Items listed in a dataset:
***

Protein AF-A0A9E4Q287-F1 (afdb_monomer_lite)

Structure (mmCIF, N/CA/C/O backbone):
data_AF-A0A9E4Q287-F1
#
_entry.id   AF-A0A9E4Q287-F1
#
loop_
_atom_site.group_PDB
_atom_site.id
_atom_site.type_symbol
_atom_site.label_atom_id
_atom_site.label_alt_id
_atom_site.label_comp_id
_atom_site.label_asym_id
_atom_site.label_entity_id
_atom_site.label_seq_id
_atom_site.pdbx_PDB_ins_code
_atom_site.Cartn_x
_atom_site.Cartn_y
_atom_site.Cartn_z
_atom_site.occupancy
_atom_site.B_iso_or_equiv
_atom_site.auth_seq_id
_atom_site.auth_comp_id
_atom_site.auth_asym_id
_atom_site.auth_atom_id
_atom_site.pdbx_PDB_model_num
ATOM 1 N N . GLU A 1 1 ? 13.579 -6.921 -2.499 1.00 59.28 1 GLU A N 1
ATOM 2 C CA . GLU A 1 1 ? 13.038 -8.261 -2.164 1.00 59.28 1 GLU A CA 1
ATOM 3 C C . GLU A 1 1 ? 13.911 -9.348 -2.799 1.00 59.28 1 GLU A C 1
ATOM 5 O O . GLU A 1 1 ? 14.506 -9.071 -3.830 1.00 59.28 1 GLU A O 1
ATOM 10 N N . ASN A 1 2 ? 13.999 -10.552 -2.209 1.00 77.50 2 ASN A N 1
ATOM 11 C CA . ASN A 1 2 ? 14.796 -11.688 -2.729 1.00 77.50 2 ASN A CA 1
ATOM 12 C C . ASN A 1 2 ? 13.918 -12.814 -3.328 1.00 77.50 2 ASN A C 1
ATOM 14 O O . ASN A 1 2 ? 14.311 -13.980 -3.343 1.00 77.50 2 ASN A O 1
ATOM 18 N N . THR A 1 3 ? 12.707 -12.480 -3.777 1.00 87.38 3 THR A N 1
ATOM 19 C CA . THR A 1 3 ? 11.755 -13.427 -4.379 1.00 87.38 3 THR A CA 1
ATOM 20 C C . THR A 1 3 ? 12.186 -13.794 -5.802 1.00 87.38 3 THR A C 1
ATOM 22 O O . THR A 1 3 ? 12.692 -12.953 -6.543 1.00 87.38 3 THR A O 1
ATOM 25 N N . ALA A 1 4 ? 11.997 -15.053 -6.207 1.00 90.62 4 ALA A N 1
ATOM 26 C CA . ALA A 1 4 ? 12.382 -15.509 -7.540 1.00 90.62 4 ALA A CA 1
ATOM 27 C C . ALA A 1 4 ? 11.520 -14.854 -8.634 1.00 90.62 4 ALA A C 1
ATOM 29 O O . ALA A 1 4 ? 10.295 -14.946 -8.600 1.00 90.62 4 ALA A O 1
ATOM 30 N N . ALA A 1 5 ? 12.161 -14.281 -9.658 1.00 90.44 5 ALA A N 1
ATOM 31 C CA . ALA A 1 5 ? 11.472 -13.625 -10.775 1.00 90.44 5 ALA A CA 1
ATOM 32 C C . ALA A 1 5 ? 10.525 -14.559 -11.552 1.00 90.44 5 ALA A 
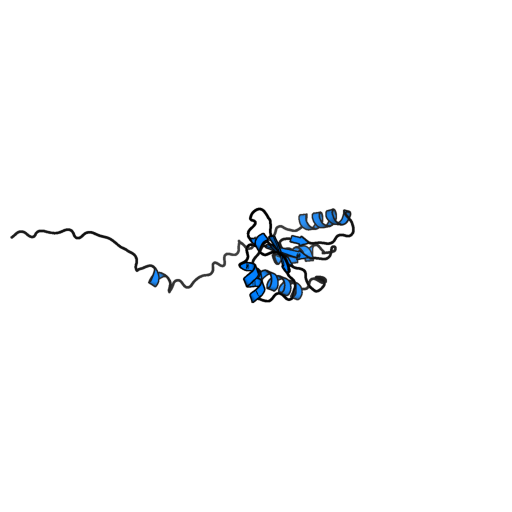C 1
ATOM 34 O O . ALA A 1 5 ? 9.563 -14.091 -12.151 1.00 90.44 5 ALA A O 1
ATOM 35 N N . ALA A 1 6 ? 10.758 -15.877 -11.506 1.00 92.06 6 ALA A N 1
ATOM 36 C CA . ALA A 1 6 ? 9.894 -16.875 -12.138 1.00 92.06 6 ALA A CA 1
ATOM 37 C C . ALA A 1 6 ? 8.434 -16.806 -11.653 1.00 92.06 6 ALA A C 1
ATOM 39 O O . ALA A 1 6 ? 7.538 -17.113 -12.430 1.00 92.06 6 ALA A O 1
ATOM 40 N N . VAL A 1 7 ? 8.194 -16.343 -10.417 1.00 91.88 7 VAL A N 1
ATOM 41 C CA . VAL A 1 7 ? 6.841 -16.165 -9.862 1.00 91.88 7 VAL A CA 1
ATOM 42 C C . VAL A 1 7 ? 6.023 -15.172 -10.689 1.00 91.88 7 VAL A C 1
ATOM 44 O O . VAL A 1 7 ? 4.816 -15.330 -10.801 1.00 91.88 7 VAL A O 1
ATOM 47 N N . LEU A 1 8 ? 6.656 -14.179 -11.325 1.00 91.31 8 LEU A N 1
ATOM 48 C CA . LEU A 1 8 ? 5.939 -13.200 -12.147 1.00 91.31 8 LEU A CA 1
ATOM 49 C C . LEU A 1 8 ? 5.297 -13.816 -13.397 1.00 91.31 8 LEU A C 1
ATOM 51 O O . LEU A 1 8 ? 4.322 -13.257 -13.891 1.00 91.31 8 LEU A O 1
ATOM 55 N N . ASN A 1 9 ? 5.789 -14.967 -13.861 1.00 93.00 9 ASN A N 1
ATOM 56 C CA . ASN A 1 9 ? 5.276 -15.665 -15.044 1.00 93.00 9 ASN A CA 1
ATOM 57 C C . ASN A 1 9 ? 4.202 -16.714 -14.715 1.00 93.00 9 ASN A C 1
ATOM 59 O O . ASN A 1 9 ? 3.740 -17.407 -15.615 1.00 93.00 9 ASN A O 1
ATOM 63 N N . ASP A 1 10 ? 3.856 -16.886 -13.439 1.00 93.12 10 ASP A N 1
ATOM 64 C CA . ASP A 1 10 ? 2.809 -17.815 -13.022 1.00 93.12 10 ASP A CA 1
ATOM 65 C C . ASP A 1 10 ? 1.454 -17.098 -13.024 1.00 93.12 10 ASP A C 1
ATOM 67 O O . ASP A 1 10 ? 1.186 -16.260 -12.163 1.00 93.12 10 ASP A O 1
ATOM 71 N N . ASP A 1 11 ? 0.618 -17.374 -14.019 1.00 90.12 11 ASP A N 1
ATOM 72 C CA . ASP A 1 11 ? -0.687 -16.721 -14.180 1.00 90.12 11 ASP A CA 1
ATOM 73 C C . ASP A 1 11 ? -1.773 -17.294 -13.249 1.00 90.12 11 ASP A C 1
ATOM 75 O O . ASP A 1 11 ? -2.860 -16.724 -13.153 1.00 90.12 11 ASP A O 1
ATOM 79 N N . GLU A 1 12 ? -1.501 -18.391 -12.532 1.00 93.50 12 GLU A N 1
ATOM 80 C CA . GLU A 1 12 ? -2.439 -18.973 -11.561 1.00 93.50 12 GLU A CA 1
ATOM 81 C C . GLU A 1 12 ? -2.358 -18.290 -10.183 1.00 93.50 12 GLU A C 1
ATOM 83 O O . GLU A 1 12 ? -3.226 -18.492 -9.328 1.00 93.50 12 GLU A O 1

***

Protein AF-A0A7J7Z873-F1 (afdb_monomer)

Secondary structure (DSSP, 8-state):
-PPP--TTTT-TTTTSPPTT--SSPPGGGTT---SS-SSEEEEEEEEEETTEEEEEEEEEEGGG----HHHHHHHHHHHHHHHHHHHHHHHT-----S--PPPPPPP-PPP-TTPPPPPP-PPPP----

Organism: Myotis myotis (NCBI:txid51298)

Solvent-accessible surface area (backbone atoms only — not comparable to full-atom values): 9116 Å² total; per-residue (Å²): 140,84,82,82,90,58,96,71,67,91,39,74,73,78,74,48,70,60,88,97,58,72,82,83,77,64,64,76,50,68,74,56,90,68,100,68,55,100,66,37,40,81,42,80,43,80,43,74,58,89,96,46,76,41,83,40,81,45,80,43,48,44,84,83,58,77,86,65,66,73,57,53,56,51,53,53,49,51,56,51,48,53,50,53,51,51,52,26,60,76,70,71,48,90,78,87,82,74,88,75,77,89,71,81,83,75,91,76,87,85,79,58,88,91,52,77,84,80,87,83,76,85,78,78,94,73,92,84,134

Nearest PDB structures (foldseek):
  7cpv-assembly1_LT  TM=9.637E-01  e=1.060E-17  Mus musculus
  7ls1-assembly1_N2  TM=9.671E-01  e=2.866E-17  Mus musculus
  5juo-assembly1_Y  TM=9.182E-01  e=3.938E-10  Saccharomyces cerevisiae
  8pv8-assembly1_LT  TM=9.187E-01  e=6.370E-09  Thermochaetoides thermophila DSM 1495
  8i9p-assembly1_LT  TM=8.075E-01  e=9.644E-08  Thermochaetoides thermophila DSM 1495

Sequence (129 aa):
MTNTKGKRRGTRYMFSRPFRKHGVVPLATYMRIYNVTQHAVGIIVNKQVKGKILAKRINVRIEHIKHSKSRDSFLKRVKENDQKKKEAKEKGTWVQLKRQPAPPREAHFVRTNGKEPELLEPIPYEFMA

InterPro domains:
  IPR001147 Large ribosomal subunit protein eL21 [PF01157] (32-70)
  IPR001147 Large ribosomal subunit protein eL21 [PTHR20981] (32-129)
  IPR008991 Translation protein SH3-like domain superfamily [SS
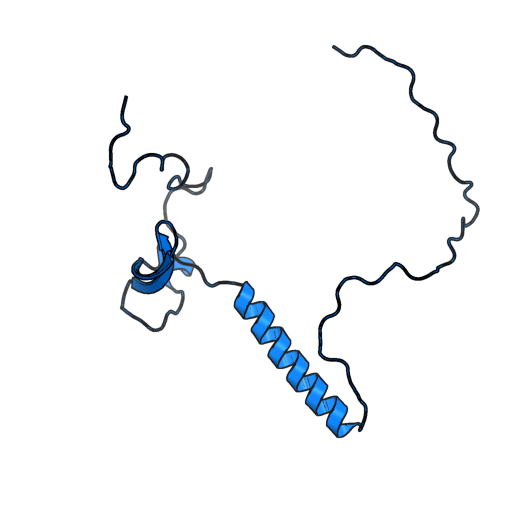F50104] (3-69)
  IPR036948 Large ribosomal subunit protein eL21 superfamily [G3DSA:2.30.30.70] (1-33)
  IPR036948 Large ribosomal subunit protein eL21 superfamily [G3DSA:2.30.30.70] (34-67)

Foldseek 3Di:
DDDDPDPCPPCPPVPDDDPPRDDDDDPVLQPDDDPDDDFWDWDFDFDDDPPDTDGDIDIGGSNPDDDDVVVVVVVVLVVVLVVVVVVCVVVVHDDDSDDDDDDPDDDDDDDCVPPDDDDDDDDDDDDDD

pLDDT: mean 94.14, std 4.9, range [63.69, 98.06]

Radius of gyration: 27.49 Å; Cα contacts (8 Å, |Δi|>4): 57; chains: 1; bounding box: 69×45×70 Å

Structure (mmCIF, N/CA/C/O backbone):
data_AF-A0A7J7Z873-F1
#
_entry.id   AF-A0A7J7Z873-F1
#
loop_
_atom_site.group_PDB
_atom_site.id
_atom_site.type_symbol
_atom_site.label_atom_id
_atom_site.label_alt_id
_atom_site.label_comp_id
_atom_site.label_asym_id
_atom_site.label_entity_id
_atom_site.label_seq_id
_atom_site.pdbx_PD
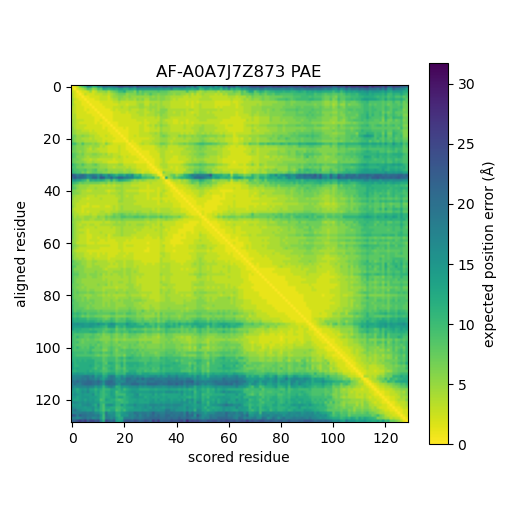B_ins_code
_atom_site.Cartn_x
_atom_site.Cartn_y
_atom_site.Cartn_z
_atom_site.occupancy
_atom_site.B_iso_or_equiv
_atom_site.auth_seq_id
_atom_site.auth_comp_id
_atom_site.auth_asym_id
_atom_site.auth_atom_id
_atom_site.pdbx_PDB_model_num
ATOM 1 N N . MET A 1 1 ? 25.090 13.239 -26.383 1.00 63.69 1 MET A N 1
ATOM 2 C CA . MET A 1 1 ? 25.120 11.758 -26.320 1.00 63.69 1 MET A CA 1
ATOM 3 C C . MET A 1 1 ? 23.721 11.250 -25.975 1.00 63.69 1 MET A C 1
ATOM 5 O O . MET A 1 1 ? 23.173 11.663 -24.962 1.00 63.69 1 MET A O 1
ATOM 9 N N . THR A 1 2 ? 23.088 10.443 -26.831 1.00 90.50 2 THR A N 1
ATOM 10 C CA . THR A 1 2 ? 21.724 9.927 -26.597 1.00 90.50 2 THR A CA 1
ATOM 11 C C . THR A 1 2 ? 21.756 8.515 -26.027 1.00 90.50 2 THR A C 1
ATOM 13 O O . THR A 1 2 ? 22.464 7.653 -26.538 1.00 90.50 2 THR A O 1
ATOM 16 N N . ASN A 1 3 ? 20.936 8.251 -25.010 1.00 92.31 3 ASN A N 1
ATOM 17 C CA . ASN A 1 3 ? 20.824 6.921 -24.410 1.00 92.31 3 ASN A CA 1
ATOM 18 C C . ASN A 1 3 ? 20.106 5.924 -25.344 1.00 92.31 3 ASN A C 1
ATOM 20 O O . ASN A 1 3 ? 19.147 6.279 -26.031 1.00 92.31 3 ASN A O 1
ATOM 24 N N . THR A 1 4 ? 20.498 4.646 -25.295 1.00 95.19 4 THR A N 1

***

Each line above from the one containing "Protein AF-A0A9E4Q287-F1 (afdb_monomer_lite)" through the one containing "ATOM 35 N N" is to be returned verbatim. Nothing else, and no pictures.

**TASK RESULT**
Protein AF-A0A9E4Q287-F1 (afdb_monomer_lite)

Structure (mmCIF, N/CA/C/O backbone):
data_AF-A0A9E4Q287-F1
#
_entry.id   AF-A0A9E4Q287-F1
#
loop_
_atom_site.group_PDB
_atom_site.id
_atom_site.type_symbol
_atom_site.label_atom_id
_atom_site.label_alt_id
_atom_site.label_comp_id
_atom_site.label_asym_id
_atom_site.label_entity_id
_atom_site.label_seq_id
_atom_site.pdbx_PDB_ins_code
_atom_site.Cartn_x
_atom_site.Cartn_y
_atom_site.Cartn_z
_atom_site.occupancy
_atom_site.B_iso_or_equiv
_atom_site.auth_seq_id
_atom_site.auth_comp_id
_atom_site.auth_asym_id
_atom_site.auth_atom_id
_atom_site.pdbx_PDB_model_num
ATOM 1 N N . GLU A 1 1 ? 13.579 -6.921 -2.499 1.00 59.28 1 GLU A N 1
ATOM 2 C CA . GLU A 1 1 ? 13.038 -8.261 -2.164 1.00 59.28 1 GLU A CA 1
ATOM 3 C C . GLU A 1 1 ? 13.911 -9.348 -2.799 1.00 59.28 1 GLU A C 1
ATOM 5 O O . GLU A 1 1 ? 14.506 -9.071 -3.830 1.00 59.28 1 GLU A O 1
ATOM 10 N N . ASN A 1 2 ? 13.999 -10.552 -2.209 1.00 77.50 2 ASN A N 1
ATOM 11 C CA . ASN A 1 2 ? 14.796 -11.688 -2.729 1.00 77.50 2 ASN A CA 1
ATOM 12 C C . ASN A 1 2 ? 13.918 -12.814 -3.328 1.00 77.50 2 ASN A C 1
ATOM 14 O O . ASN A 1 2 ? 14.311 -13.980 -3.343 1.00 77.50 2 ASN A O 1
ATOM 18 N N . THR A 1 3 ? 12.707 -12.480 -3.777 1.00 87.38 3 THR A N 1
ATOM 19 C CA . THR A 1 3 ? 11.755 -13.427 -4.379 1.00 87.38 3 THR A CA 1
ATOM 20 C C . THR A 1 3 ? 12.186 -13.794 -5.802 1.00 87.38 3 THR A C 1
ATOM 22 O O . THR A 1 3 ? 12.692 -12.953 -6.543 1.00 87.38 3 THR A O 1
ATOM 25 N N . ALA A 1 4 ? 11.997 -15.053 -6.207 1.00 90.62 4 ALA A N 1
ATOM 26 C CA . ALA A 1 4 ? 12.382 -15.509 -7.540 1.00 90.62 4 ALA A CA 1
ATOM 27 C C . ALA A 1 4 ? 11.520 -14.854 -8.634 1.00 90.62 4 ALA A C 1
ATOM 29 O O . ALA A 1 4 ? 10.295 -14.946 -8.600 1.00 90.62 4 ALA A O 1
ATOM 30 N N . ALA A 1 5 ? 12.161 -14.281 -9.658 1.00 90.44 5 ALA A N 1
ATOM 31 C CA . ALA A 1 5 ? 11.472 -13.625 -10.775 1.00 90.44 5 ALA A CA 1
ATOM 32 C C . ALA A 1 5 ? 10.525 -14.559 -11.552 1.00 90.44 5 ALA A 
C 1
ATOM 34 O O . ALA A 1 5 ? 9.563 -14.091 -12.151 1.00 90.44 5 ALA A O 1
ATOM 35 N N . ALA A 1 6 ? 10.758 -15.877 -11.506 1.00 92.06 6 ALA A N 1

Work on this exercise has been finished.